▶ **How to complete this task**
Look through the records below for the line with "ATOM 282 C C" and the line with "ATOM 300 C CA", then return those lines and all lines between, exactly.

▶ **Recorded information**

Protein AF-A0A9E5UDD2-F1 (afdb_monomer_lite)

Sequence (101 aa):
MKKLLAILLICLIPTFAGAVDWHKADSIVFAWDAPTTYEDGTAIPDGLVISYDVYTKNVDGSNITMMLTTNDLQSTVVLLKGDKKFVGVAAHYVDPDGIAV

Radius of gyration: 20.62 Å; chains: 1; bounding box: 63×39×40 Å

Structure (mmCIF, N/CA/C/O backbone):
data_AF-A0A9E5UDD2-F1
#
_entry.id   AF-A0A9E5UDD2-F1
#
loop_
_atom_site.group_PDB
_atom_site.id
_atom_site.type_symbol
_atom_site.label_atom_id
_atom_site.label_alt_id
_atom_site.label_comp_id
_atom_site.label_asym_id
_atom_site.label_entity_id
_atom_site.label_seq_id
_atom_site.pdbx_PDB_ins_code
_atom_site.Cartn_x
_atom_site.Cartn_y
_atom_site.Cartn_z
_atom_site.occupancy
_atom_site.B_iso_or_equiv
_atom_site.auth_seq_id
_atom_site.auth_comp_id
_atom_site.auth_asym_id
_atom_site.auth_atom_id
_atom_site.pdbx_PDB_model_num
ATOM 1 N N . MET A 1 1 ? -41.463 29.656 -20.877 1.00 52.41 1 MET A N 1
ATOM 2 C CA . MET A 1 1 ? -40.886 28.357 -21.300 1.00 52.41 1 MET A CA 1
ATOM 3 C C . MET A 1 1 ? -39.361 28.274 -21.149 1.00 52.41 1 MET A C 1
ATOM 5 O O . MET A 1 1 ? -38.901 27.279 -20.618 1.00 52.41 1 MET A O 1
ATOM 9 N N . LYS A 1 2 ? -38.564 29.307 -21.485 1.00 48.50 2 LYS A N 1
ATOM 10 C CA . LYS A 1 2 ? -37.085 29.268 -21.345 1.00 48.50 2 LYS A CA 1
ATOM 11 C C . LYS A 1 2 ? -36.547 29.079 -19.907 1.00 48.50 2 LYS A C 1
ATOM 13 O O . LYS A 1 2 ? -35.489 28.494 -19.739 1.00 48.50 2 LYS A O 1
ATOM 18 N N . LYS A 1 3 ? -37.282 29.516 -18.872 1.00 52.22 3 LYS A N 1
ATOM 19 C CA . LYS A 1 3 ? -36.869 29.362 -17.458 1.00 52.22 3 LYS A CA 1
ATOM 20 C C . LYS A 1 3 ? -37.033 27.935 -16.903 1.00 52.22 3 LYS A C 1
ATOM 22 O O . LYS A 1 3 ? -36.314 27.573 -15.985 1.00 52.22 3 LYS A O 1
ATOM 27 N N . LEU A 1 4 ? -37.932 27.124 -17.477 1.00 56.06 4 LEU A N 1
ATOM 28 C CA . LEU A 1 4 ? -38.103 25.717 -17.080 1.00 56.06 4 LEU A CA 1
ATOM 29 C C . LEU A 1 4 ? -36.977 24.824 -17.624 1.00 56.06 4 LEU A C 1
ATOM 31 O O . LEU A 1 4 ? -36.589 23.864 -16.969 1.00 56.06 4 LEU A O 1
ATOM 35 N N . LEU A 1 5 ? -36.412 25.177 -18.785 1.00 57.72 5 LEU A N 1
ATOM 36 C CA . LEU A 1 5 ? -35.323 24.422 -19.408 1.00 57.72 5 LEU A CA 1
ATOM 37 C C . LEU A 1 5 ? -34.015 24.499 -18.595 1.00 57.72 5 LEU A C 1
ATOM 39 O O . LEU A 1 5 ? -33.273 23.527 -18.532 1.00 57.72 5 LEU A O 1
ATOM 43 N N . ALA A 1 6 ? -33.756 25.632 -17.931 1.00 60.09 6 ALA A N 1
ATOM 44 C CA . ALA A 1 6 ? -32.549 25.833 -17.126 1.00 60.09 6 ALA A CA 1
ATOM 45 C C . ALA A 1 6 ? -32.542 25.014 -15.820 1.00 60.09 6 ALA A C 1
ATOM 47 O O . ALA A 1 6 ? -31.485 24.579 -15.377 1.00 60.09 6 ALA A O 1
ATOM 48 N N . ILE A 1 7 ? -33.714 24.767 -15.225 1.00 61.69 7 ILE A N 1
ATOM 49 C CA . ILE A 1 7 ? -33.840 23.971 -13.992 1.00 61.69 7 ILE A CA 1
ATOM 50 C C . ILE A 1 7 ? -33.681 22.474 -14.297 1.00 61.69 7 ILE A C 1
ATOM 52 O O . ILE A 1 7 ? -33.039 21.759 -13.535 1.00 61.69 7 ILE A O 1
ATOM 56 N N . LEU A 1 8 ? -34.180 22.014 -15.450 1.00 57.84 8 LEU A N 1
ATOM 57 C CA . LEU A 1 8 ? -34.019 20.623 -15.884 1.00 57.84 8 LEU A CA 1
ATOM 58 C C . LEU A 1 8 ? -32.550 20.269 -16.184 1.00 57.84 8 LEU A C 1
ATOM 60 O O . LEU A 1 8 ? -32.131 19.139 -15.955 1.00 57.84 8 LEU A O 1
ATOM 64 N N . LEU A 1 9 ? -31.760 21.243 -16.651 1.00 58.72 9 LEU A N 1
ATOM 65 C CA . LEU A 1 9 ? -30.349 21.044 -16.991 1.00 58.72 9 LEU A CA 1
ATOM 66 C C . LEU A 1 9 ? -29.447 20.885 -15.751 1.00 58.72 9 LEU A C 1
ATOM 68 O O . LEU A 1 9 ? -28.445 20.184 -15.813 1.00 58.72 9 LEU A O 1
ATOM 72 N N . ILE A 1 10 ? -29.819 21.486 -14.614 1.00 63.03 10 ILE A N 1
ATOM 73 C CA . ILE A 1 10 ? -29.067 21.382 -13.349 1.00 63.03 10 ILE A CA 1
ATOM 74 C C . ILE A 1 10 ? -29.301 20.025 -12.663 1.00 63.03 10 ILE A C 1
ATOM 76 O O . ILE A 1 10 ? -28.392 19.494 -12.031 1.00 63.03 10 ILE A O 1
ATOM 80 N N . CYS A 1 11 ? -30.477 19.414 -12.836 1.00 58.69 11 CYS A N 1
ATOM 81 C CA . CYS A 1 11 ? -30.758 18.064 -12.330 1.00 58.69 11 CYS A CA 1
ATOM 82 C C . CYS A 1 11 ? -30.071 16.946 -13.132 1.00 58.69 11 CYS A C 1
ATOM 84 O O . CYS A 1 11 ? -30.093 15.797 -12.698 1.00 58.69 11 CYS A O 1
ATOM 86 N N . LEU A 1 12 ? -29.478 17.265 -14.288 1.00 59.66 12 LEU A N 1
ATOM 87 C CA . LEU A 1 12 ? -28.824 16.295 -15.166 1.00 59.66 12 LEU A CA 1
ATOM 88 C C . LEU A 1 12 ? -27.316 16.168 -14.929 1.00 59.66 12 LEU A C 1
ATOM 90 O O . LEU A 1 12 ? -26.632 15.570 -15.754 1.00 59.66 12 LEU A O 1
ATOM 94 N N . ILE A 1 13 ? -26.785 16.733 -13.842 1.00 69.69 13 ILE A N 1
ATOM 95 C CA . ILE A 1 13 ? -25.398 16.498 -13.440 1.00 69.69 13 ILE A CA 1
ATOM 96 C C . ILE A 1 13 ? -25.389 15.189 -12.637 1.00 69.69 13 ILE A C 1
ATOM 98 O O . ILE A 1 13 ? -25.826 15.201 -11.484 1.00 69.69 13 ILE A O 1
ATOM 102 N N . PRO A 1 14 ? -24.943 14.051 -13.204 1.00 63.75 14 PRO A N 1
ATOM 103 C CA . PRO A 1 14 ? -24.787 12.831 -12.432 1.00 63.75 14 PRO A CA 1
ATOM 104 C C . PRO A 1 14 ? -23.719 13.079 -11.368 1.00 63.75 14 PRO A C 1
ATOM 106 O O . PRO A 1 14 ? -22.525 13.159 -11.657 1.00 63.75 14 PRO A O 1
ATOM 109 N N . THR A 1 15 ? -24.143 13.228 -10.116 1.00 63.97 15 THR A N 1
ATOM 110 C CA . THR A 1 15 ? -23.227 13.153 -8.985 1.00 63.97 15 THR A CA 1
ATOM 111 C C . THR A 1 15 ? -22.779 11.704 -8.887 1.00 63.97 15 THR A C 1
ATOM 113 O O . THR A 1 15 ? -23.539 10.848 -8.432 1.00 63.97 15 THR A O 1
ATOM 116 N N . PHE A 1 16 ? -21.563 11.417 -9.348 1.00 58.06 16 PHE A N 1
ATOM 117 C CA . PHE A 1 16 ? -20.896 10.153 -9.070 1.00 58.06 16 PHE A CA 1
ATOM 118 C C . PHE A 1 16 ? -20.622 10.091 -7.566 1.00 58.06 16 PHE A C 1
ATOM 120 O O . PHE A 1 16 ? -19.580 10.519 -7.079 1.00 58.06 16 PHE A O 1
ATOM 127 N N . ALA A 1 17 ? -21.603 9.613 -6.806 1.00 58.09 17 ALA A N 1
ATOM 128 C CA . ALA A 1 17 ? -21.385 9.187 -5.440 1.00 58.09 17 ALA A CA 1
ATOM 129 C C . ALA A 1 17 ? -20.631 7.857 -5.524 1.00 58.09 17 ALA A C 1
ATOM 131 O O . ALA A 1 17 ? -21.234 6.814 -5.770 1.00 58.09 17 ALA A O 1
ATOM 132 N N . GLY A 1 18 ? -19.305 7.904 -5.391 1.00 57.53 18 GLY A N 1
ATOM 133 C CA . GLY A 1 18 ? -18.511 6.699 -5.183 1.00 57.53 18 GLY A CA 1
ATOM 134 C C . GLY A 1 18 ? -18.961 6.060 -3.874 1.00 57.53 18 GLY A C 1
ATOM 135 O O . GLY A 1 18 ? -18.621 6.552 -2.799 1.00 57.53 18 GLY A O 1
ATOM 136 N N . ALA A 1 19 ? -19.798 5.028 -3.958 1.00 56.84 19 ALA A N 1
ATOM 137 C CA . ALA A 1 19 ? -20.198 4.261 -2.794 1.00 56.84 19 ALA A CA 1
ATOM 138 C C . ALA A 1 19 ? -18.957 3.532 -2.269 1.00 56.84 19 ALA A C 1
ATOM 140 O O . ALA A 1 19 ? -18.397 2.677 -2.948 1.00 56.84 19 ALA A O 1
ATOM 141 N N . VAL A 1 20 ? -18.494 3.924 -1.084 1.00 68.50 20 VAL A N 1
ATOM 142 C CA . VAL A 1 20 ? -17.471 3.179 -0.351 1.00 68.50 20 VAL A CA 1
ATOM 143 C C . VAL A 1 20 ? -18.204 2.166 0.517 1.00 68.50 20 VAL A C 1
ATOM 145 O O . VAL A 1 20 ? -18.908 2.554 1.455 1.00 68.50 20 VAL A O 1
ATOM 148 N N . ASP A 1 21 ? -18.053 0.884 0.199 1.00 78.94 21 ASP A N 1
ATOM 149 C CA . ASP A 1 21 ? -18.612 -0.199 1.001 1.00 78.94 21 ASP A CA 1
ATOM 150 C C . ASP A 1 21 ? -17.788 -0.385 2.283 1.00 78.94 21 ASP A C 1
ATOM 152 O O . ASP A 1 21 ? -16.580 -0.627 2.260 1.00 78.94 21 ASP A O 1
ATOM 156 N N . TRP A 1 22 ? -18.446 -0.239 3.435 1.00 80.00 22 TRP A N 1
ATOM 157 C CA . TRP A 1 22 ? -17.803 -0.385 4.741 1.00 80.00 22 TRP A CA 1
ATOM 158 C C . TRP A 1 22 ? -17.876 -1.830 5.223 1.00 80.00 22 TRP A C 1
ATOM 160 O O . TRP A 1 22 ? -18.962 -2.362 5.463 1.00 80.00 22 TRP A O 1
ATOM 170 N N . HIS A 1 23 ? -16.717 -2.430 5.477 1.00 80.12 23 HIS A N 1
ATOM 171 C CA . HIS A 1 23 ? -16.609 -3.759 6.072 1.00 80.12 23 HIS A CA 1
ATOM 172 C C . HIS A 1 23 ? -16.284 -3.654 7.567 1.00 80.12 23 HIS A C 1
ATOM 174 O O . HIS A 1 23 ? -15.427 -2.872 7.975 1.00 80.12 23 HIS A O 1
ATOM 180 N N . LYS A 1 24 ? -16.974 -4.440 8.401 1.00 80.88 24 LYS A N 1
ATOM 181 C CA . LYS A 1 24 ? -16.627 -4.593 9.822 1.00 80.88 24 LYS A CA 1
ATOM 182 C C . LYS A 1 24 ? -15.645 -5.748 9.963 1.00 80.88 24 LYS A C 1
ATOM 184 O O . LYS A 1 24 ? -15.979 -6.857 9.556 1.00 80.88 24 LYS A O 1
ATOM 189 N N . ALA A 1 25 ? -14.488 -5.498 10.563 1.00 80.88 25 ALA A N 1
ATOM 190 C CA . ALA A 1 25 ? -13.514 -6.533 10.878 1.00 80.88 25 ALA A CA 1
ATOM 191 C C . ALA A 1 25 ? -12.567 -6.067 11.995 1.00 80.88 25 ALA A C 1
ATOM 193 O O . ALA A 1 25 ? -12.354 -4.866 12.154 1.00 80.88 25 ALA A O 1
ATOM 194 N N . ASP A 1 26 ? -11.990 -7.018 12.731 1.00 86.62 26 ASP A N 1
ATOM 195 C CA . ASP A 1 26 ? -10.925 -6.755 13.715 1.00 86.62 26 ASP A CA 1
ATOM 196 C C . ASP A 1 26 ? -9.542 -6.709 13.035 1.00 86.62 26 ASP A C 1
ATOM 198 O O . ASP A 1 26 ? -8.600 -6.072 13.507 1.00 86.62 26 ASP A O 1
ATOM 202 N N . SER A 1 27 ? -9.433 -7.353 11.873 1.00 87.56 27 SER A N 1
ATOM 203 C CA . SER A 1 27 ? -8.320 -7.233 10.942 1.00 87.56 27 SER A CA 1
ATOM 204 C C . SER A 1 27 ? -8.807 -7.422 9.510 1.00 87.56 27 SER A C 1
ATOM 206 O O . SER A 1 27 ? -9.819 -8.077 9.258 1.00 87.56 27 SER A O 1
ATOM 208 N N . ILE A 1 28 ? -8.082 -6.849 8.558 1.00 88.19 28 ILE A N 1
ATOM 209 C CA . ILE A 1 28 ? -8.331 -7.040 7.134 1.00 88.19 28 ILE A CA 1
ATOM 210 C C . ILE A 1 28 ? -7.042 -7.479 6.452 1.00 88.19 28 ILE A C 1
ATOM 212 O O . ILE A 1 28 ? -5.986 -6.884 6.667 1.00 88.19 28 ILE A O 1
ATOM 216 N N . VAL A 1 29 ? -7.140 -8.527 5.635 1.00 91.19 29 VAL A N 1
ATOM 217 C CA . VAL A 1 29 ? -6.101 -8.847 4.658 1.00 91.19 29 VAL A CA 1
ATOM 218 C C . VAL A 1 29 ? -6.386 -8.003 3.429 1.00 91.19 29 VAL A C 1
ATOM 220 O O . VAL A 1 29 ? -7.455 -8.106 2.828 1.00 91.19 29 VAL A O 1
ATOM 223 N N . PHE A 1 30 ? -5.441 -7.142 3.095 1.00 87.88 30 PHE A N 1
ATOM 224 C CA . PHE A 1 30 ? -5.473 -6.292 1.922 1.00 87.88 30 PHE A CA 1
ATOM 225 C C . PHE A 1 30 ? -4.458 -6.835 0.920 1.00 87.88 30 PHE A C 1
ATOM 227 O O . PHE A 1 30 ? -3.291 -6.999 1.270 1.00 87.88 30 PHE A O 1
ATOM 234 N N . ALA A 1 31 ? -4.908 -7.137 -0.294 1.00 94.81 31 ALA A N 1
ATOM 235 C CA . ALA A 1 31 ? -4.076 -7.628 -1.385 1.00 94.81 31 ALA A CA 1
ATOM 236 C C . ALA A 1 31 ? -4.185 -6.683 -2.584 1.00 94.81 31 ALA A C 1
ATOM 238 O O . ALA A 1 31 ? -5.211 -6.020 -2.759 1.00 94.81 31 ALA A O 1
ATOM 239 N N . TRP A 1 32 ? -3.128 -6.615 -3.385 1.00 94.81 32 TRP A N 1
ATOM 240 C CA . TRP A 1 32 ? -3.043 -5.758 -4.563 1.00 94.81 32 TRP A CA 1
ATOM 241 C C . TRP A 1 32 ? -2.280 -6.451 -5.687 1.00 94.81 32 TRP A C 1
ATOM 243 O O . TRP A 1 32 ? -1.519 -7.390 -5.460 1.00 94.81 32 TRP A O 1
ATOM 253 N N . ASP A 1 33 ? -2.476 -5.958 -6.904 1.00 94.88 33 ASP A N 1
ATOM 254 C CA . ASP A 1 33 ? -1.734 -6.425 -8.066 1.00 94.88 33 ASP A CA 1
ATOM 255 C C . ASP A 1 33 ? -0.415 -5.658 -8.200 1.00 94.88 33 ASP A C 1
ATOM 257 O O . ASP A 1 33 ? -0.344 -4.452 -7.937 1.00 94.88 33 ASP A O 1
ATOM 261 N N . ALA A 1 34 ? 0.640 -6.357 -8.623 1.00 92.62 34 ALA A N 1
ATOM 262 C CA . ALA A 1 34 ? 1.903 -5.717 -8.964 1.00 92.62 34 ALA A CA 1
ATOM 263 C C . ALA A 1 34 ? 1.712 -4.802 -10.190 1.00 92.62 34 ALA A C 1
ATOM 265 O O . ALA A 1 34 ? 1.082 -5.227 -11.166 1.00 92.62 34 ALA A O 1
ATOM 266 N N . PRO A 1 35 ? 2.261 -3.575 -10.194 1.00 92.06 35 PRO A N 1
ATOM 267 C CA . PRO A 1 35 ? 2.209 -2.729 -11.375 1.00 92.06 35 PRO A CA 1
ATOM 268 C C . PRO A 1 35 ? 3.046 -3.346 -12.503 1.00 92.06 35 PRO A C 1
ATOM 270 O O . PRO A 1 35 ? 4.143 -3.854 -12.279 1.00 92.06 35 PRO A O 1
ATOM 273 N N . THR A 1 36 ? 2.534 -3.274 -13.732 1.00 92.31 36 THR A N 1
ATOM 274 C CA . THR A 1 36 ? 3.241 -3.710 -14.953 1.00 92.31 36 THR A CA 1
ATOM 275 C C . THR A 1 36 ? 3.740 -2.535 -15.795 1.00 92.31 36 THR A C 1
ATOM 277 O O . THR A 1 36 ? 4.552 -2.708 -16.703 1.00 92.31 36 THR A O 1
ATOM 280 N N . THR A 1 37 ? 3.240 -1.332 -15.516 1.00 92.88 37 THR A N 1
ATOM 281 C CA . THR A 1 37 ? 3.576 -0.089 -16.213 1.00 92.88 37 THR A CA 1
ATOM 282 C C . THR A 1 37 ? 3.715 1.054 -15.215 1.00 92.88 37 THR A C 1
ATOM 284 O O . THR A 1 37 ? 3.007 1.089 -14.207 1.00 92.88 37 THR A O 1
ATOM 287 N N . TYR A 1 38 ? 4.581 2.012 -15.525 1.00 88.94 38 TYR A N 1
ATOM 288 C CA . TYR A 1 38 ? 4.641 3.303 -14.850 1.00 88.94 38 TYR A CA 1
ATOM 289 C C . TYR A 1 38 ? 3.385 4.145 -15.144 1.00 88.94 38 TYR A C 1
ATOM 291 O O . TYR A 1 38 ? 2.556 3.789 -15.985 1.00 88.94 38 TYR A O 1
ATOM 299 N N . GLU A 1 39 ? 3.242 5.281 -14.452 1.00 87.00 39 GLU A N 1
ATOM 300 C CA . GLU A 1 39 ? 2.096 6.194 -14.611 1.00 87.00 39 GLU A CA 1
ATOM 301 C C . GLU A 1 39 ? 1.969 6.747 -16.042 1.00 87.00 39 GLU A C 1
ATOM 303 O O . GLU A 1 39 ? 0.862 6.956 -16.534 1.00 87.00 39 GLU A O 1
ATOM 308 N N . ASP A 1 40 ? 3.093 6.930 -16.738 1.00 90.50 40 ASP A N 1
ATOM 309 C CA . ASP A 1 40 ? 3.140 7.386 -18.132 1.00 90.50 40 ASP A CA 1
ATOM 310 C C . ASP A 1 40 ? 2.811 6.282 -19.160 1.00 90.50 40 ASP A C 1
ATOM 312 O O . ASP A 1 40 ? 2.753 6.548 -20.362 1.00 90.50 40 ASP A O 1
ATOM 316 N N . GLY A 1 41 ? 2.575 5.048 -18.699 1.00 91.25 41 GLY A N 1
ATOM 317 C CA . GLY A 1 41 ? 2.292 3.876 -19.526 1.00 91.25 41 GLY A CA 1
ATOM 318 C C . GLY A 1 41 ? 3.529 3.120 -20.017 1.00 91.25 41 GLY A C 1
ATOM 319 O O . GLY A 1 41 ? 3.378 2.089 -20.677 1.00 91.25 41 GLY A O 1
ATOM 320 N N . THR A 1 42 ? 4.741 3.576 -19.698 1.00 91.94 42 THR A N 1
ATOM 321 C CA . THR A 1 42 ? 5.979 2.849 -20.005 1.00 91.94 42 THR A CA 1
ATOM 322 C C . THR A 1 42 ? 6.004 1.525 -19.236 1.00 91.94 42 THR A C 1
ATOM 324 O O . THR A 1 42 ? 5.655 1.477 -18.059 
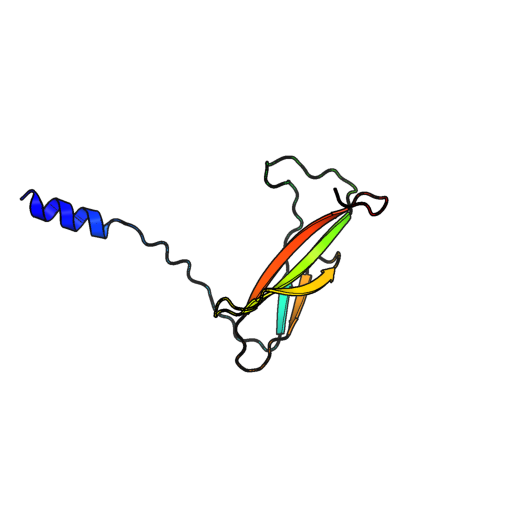1.00 91.94 42 THR A O 1
ATOM 327 N N . ALA A 1 43 ? 6.402 0.427 -19.885 1.00 92.31 43 ALA A N 1
ATOM 328 C CA . ALA A 1 43 ? 6.506 -0.874 -19.224 1.00 92.31 43 ALA A CA 1
ATOM 329 C C . ALA A 1 43 ? 7.605 -0.867 -18.152 1.00 92.31 43 ALA A C 1
ATOM 331 O O . ALA A 1 43 ? 8.692 -0.333 -18.381 1.00 92.31 43 ALA A O 1
ATOM 332 N N . ILE A 1 44 ? 7.329 -1.485 -17.003 1.00 90.19 44 ILE A N 1
ATOM 333 C CA . ILE A 1 44 ? 8.339 -1.679 -15.959 1.00 90.19 44 ILE A CA 1
ATOM 334 C C . ILE A 1 44 ? 9.310 -2.768 -16.445 1.00 90.19 44 ILE A C 1
ATOM 336 O O . ILE A 1 44 ? 8.846 -3.843 -16.831 1.00 90.19 44 ILE A O 1
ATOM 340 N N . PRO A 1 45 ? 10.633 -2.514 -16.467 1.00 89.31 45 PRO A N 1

▶ **Response to this exercise**
ATOM 282 C C . THR A 1 37 ? 3.715 1.054 -15.215 1.00 92.88 37 THR A C 1
ATOM 284 O O . THR A 1 37 ? 3.007 1.089 -14.207 1.00 92.88 37 THR A O 1
ATOM 287 N N . TYR A 1 38 ? 4.581 2.012 -15.525 1.00 88.94 38 TYR A N 1
ATOM 288 C CA . TYR A 1 38 ? 4.641 3.303 -14.850 1.00 88.94 38 TYR A CA 1
ATOM 289 C C . TYR A 1 38 ? 3.385 4.145 -15.144 1.00 88.94 38 TYR A C 1
ATOM 291 O O . TYR A 1 38 ? 2.556 3.789 -15.985 1.00 88.94 38 TYR A O 1
ATOM 299 N N . GLU A 1 39 ? 3.242 5.281 -14.452 1.00 87.00 39 GLU A N 1
ATOM 300 C CA . GLU A 1 39 ? 2.096 6.194 -14.611 1.00 87.00 39 GLU A CA 1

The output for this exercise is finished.